From Terror and Consent: The Wars for the Twenty-first Century
pp540-1
What is at stake in these wars, at least as far as the U.S. and the U.K. are concerned, are the practices and ethos of consent. We need not be concerned that our adversaries will defeat and occupy us, interning our civilians and executing our officials. What is threatened is threatened by our own actions when we are persuaded that compromises with our constitutional traditions of consent are necessary to protect us.

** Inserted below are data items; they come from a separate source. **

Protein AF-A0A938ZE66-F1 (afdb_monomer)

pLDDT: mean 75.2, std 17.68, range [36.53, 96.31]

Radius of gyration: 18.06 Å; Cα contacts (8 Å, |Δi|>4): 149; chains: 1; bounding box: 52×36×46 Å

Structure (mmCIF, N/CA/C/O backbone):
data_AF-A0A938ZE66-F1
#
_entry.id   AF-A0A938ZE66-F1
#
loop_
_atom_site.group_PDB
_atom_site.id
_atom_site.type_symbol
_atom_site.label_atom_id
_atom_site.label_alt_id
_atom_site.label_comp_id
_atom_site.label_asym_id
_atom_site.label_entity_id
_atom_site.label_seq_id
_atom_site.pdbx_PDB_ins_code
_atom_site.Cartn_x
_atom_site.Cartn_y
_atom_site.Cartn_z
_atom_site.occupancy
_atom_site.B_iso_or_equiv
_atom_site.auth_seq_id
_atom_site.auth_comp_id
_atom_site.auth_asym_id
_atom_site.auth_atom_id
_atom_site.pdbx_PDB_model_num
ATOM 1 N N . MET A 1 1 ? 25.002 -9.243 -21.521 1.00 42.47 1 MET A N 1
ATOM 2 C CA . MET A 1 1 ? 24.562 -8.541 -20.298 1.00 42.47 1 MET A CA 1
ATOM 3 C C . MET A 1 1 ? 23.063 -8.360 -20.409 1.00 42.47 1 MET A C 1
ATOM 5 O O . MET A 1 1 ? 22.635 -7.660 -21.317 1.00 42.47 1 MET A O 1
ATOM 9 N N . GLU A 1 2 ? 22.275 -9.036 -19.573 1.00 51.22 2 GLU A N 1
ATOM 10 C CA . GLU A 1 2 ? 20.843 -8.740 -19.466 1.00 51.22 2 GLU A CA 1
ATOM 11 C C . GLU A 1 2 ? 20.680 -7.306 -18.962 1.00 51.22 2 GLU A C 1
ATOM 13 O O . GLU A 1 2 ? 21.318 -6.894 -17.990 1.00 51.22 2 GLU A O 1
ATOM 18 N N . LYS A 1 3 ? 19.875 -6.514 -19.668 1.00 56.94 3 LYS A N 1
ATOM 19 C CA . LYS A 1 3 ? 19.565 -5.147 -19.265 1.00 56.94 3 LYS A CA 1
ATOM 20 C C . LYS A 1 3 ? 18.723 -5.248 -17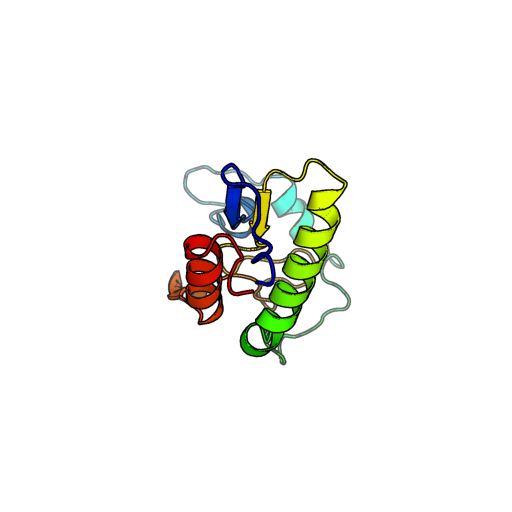.991 1.00 56.94 3 LYS A C 1
ATOM 22 O O . LYS A 1 3 ? 17.632 -5.807 -18.036 1.00 56.94 3 LYS A O 1
ATOM 27 N N . LYS A 1 4 ? 19.233 -4.758 -16.855 1.00 61.81 4 LYS A N 1
ATOM 28 C CA . LYS A 1 4 ? 18.467 -4.700 -15.599 1.00 61.81 4 LYS A CA 1
ATOM 29 C C . LYS A 1 4 ? 17.278 -3.766 -15.860 1.00 61.81 4 LYS A C 1
ATOM 31 O O . LYS A 1 4 ? 17.471 -2.566 -16.037 1.00 61.81 4 LYS A O 1
ATOM 36 N N . ILE A 1 5 ? 16.079 -4.328 -16.014 1.00 70.88 5 ILE A N 1
ATOM 37 C CA . ILE A 1 5 ? 14.871 -3.553 -16.315 1.00 70.88 5 ILE A CA 1
ATOM 38 C C . ILE A 1 5 ? 14.473 -2.834 -15.025 1.00 70.88 5 ILE A C 1
ATOM 40 O O . ILE A 1 5 ? 14.143 -3.475 -14.028 1.00 70.88 5 ILE A O 1
ATOM 44 N N . VAL A 1 6 ? 14.541 -1.508 -15.038 1.00 82.56 6 VAL A N 1
ATOM 45 C CA . VAL A 1 6 ? 14.190 -0.620 -13.921 1.00 82.56 6 VAL A CA 1
ATOM 46 C C . VAL A 1 6 ? 13.088 0.331 -14.366 1.00 82.56 6 VAL A C 1
ATOM 48 O O . VAL A 1 6 ? 12.882 0.511 -15.568 1.00 82.56 6 VAL A O 1
ATOM 51 N N . PHE A 1 7 ? 12.367 0.922 -13.416 1.00 91.50 7 PHE A N 1
ATOM 52 C CA . PHE A 1 7 ? 11.433 1.996 -13.750 1.00 91.50 7 PHE A CA 1
ATOM 53 C C . PHE A 1 7 ? 12.191 3.240 -14.244 1.00 91.50 7 PHE A C 1
ATOM 55 O O . PHE A 1 7 ? 13.408 3.348 -14.089 1.00 91.50 7 PHE A O 1
ATOM 62 N N . SER A 1 8 ? 11.468 4.182 -14.855 1.00 90.94 8 SER A N 1
ATOM 63 C CA . SER A 1 8 ? 12.030 5.475 -15.271 1.00 90.94 8 SER A CA 1
ATOM 64 C C . SER A 1 8 ? 12.767 6.163 -14.112 1.00 90.94 8 SER A C 1
ATOM 66 O O . SER A 1 8 ? 12.367 6.034 -12.957 1.00 90.94 8 SER A O 1
ATOM 68 N N . GLU A 1 9 ? 13.819 6.933 -14.401 1.00 89.62 9 GLU A N 1
ATOM 69 C CA . GLU A 1 9 ? 14.526 7.730 -13.380 1.00 89.62 9 GLU A CA 1
ATOM 70 C C . GLU A 1 9 ? 13.608 8.770 -12.718 1.00 89.62 9 GLU A C 1
ATOM 72 O O . GLU A 1 9 ? 13.807 9.134 -11.564 1.00 89.62 9 GLU A O 1
ATOM 77 N N . ASN A 1 10 ? 12.561 9.200 -13.430 1.00 90.81 10 ASN A N 1
ATOM 78 C CA . ASN A 1 10 ? 11.549 10.130 -12.927 1.00 90.81 10 ASN A CA 1
ATOM 79 C C . ASN A 1 10 ? 10.337 9.417 -12.299 1.00 90.81 10 ASN A C 1
ATOM 81 O O . ASN A 1 10 ? 9.309 10.055 -12.064 1.00 90.81 10 ASN A O 1
ATOM 85 N N . PHE A 1 11 ? 10.407 8.100 -12.084 1.00 94.94 11 PHE A N 1
ATOM 86 C CA . PHE A 1 11 ? 9.302 7.341 -11.512 1.00 94.94 11 PHE A CA 1
ATOM 87 C C . PHE A 1 11 ? 9.101 7.698 -10.036 1.00 94.94 11 PHE A C 1
ATOM 89 O O . PHE A 1 11 ? 10.023 7.635 -9.223 1.00 94.94 11 PHE A O 1
ATOM 96 N N . VAL A 1 12 ? 7.871 8.057 -9.681 1.00 96.31 12 VAL A N 1
ATOM 97 C CA . VAL A 1 12 ? 7.509 8.464 -8.325 1.00 96.31 12 VAL A CA 1
ATOM 98 C C . VAL A 1 12 ? 7.015 7.259 -7.540 1.00 96.31 12 VAL A C 1
ATOM 100 O O . VAL A 1 12 ? 5.953 6.698 -7.818 1.00 96.31 12 VAL A O 1
ATOM 103 N N . TRP A 1 13 ? 7.770 6.897 -6.511 1.00 96.12 13 TRP A N 1
ATOM 104 C CA . TRP A 1 13 ? 7.350 5.915 -5.524 1.00 96.12 13 TRP A CA 1
ATOM 105 C C . TRP A 1 13 ? 6.655 6.586 -4.349 1.00 96.12 13 TRP A C 1
ATOM 107 O O . TRP A 1 13 ? 7.112 7.608 -3.837 1.00 96.12 13 TRP A O 1
ATOM 117 N N . GLY A 1 14 ? 5.579 5.974 -3.870 1.00 93.81 14 GLY A N 1
ATOM 118 C CA . GLY A 1 14 ? 4.906 6.433 -2.667 1.00 93.81 14 GLY A CA 1
ATOM 119 C C . GLY A 1 14 ? 4.092 5.346 -1.986 1.00 93.81 14 GLY A C 1
ATOM 120 O O . GLY A 1 14 ? 4.003 4.202 -2.439 1.00 93.81 14 GLY A O 1
ATOM 121 N N . ALA A 1 15 ? 3.469 5.734 -0.882 1.00 91.94 15 ALA A N 1
ATOM 122 C CA . ALA A 1 15 ? 2.388 5.003 -0.244 1.00 91.94 15 ALA A CA 1
ATOM 123 C C . ALA A 1 15 ? 1.266 5.998 0.061 1.00 91.94 15 ALA A C 1
ATOM 125 O O . ALA A 1 15 ? 1.530 7.164 0.359 1.00 91.94 15 ALA A O 1
ATOM 126 N N . ALA A 1 16 ? 0.021 5.552 -0.045 1.00 88.00 16 ALA A N 1
ATOM 127 C CA . ALA A 1 16 ? -1.157 6.382 0.158 1.00 88.00 16 ALA A CA 1
ATOM 128 C C . ALA A 1 16 ? -1.995 5.843 1.318 1.00 88.00 16 ALA A C 1
ATOM 130 O O . ALA A 1 16 ? -2.011 4.650 1.596 1.00 88.00 16 ALA A O 1
ATOM 131 N N . THR A 1 17 ? -2.707 6.725 2.005 1.00 82.94 17 THR A N 1
ATOM 132 C CA . THR A 1 17 ? -3.783 6.357 2.927 1.00 82.94 17 THR A CA 1
ATOM 133 C C . THR A 1 17 ? -4.905 7.370 2.769 1.00 82.94 17 THR A C 1
ATOM 135 O O . THR A 1 17 ? -4.660 8.513 2.379 1.00 82.94 17 THR A O 1
ATOM 138 N N . SER A 1 18 ? -6.138 6.969 3.048 1.00 73.38 18 SER A N 1
ATOM 139 C CA . SER A 1 18 ? -7.262 7.900 3.070 1.00 73.38 18 SER A CA 1
ATOM 140 C C . SER A 1 18 ? -7.298 8.594 4.416 1.00 73.38 18 SER A C 1
ATOM 142 O O . SER A 1 18 ? -7.290 7.924 5.450 1.00 73.38 18 SER A O 1
ATOM 144 N N . ALA A 1 19 ? -7.379 9.923 4.388 1.00 56.75 19 ALA A N 1
ATOM 145 C CA . ALA A 1 19 ? -7.459 10.751 5.582 1.00 56.75 19 ALA A CA 1
ATOM 146 C C . ALA A 1 19 ? -8.604 10.287 6.497 1.00 56.75 19 ALA A C 1
ATOM 148 O O . ALA A 1 19 ? -8.380 9.997 7.667 1.00 56.75 19 ALA A O 1
ATOM 149 N N . TYR A 1 20 ? -9.794 10.034 5.940 1.00 55.97 20 TYR A N 1
ATOM 150 C CA . TYR A 1 20 ? -10.924 9.546 6.732 1.00 55.97 20 TYR A CA 1
ATOM 151 C C . TYR A 1 20 ? -10.654 8.205 7.432 1.00 55.97 20 TYR A C 1
ATOM 153 O O . TYR A 1 20 ? -11.057 7.994 8.573 1.00 55.97 20 TYR A O 1
ATOM 161 N N . GLN A 1 21 ? -9.931 7.299 6.768 1.00 64.19 21 GLN A N 1
ATOM 162 C CA . GLN A 1 21 ? -9.654 5.963 7.293 1.00 64.19 21 GLN A CA 1
ATOM 163 C C . GLN A 1 21 ? -8.615 5.976 8.439 1.00 64.19 21 GLN A C 1
ATOM 165 O O . GLN A 1 21 ? -8.445 4.945 9.096 1.00 64.19 21 GLN A O 1
ATOM 170 N N . ILE A 1 22 ? -7.947 7.115 8.697 1.00 58.53 22 ILE A N 1
ATOM 171 C CA . ILE A 1 22 ? -6.934 7.273 9.759 1.00 58.53 22 ILE A CA 1
ATOM 172 C C . ILE A 1 22 ? -7.207 8.404 10.767 1.00 58.53 22 ILE A C 1
ATOM 174 O O . ILE A 1 22 ? -6.683 8.336 11.874 1.00 58.53 22 ILE A O 1
ATOM 178 N N . GLU A 1 23 ? -7.983 9.434 10.414 1.00 59.62 23 GLU A N 1
ATOM 179 C CA . GLU A 1 23 ? -8.144 10.656 11.221 1.00 59.62 23 GLU A CA 1
ATOM 180 C C . GLU A 1 23 ? -8.927 10.435 12.520 1.00 59.62 23 GLU A C 1
ATOM 182 O O . GLU A 1 23 ? -8.562 10.984 13.556 1.00 59.62 23 GLU A O 1
ATOM 187 N N . GLY A 1 24 ? -10.021 9.666 12.479 1.00 60.16 24 GLY A N 1
ATOM 188 C CA . GLY A 1 24 ? -10.924 9.535 13.625 1.00 60.16 24 GLY A CA 1
ATOM 189 C C . GLY A 1 24 ? -11.467 10.889 14.120 1.00 60.16 24 GLY A C 1
ATOM 190 O O . GLY A 1 24 ? -11.847 11.749 13.315 1.00 60.16 24 GLY A O 1
ATOM 191 N N . ALA A 1 25 ? -11.523 11.053 15.450 1.00 54.06 25 ALA A N 1
ATOM 192 C CA . ALA A 1 25 ? -11.819 12.318 16.138 1.00 54.06 25 ALA A CA 1
ATOM 193 C C . ALA A 1 25 ? -13.163 12.979 15.756 1.00 54.06 25 ALA A C 1
ATOM 195 O O . ALA A 1 25 ? -13.308 14.196 15.806 1.00 54.06 25 ALA A O 1
ATOM 196 N N . VAL A 1 26 ? -14.176 12.180 15.392 1.00 57.81 26 VAL A N 1
ATOM 197 C CA . VAL A 1 26 ? -15.483 12.640 14.862 1.00 57.81 26 VAL A CA 1
ATOM 198 C C . VAL A 1 26 ? -16.187 13.681 15.748 1.00 57.81 26 VAL A C 1
ATOM 200 O O . VAL A 1 26 ? -17.019 14.432 15.254 1.00 57.81 26 VAL A O 1
ATOM 203 N N . LYS A 1 27 ? -15.878 13.730 17.051 1.00 53.25 27 LYS A N 1
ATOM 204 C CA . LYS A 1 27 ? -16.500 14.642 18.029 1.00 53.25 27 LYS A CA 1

That might sound as if I can be counted among those who believe that the only thing we have to fear is fear itself, the blind unreasoning panic that comes from politicians hyping the scale of the threat we face. But that is not quite what I believe. The situation that concerns me is one that comes about when our fears are justified, when it is quite rational to become convinced that only dramatic change in our constitutional ethos can provide safety because we have neglected to protect ourselves – including protecting ourselves psychologically – by denying the existence of the threat or pretending it is insubstantial and thus failing to take consensual measures before that threat manifested itself in acute catastrophes.
On this score, the Bush administration has a mixed record for it has rather consistently chosen what one might call “the path of least consent.” When it wanted to expand electronic surveillance it did so in a secret executive order; when it wished to avoid habeas corpus petitions from its detainees it put them in an offshore penal colony rather than risking judicial oversight; when it wanted to change the interrogation procedures with respect to captives, it altered the Army Field Manual rather than seeking fresh legislative authority from Congress.
The consensual practices of states like the U.S. and the UK. are time-consuming, often frustrating, and usually suffused with compromise and half-measures. That is why we rely on professional, experienced persons to undertake them; it is too difficult for amateurs to manage these practices. This is especially true in a time, like our own, when politics is so partisan, and the media so bitterly opportunistic. Yet we really have no choice in the matter: the surest way to lose our way, to take on the characteristics of a state of terror, is by failing to rely on our conventions and processes of consent when as now we are in a period of relative tranquillity. Otherwise, when catastrophe does strike we will eagerly cast aside the ways of consent because they will appear – as they in fact will be – too cumbersome and ineffectual to provide security.
Let me summarize: We need not sacrifice our constitutional freedoms to win the Wars against Terror. Indeed, the principal point of this book is to draw attention to the fact that twenty-first century terrorism poses a dangerous threat to those freedoms. Claims that the US. Constitution doesn’t apply abroad, or that habeas corpus is a quaint irrelevance, or that persons can be held incommunicado indefinitely, are ones with which I have little sympathy. But neither do I believe that there is a God-given right to not be burdened with carrying an identity card, or to not disclose to the government information we have gladly given to private corporations or that they have collected with our consent. The wars of the twentieth century have given us the conviction that the threat to our liberties would come from a totalitarian state; now we are locked into this way of thinking heedless of the fact that in the twenty-first century such threats can come from relatively small groups that are not associated with a state. Looking around for a threatening state, we end up indicting our own.
We should not abandon the constitutional restraints on the executive that distinguish states of consent. Indeed, this book is aimed at forestalling a situation in which we might be forced to declare martial law because we refused to debate openly and to act through our customary representative processes to write laws that would anticipate such a crisis. But neither do I believe that all the post-Watergate reforms in the US have the sanctity of the structures of government that are constitutional in nature.
The principal recommendation of my Plague Treatise is that we pay more attention to our vulnerabilities. We need to build up our immune systems, which include our alliances, and our laws. Right now we are focused on a particular virus – call it the Islamist flu – and we are tempted to imagine that future conflicts will be, like this one, a clash of cultures. In fact this is unlikely. We must continue our fight against the flu; where possible we need to get flu shots and treatment, like progress toward resolving the Israeli-Palestinian conflict that might lower the temperature of the patient. But in the long run, we have to prepare for sicknesses from many other quarters, including those of which we have as yet no knowledge.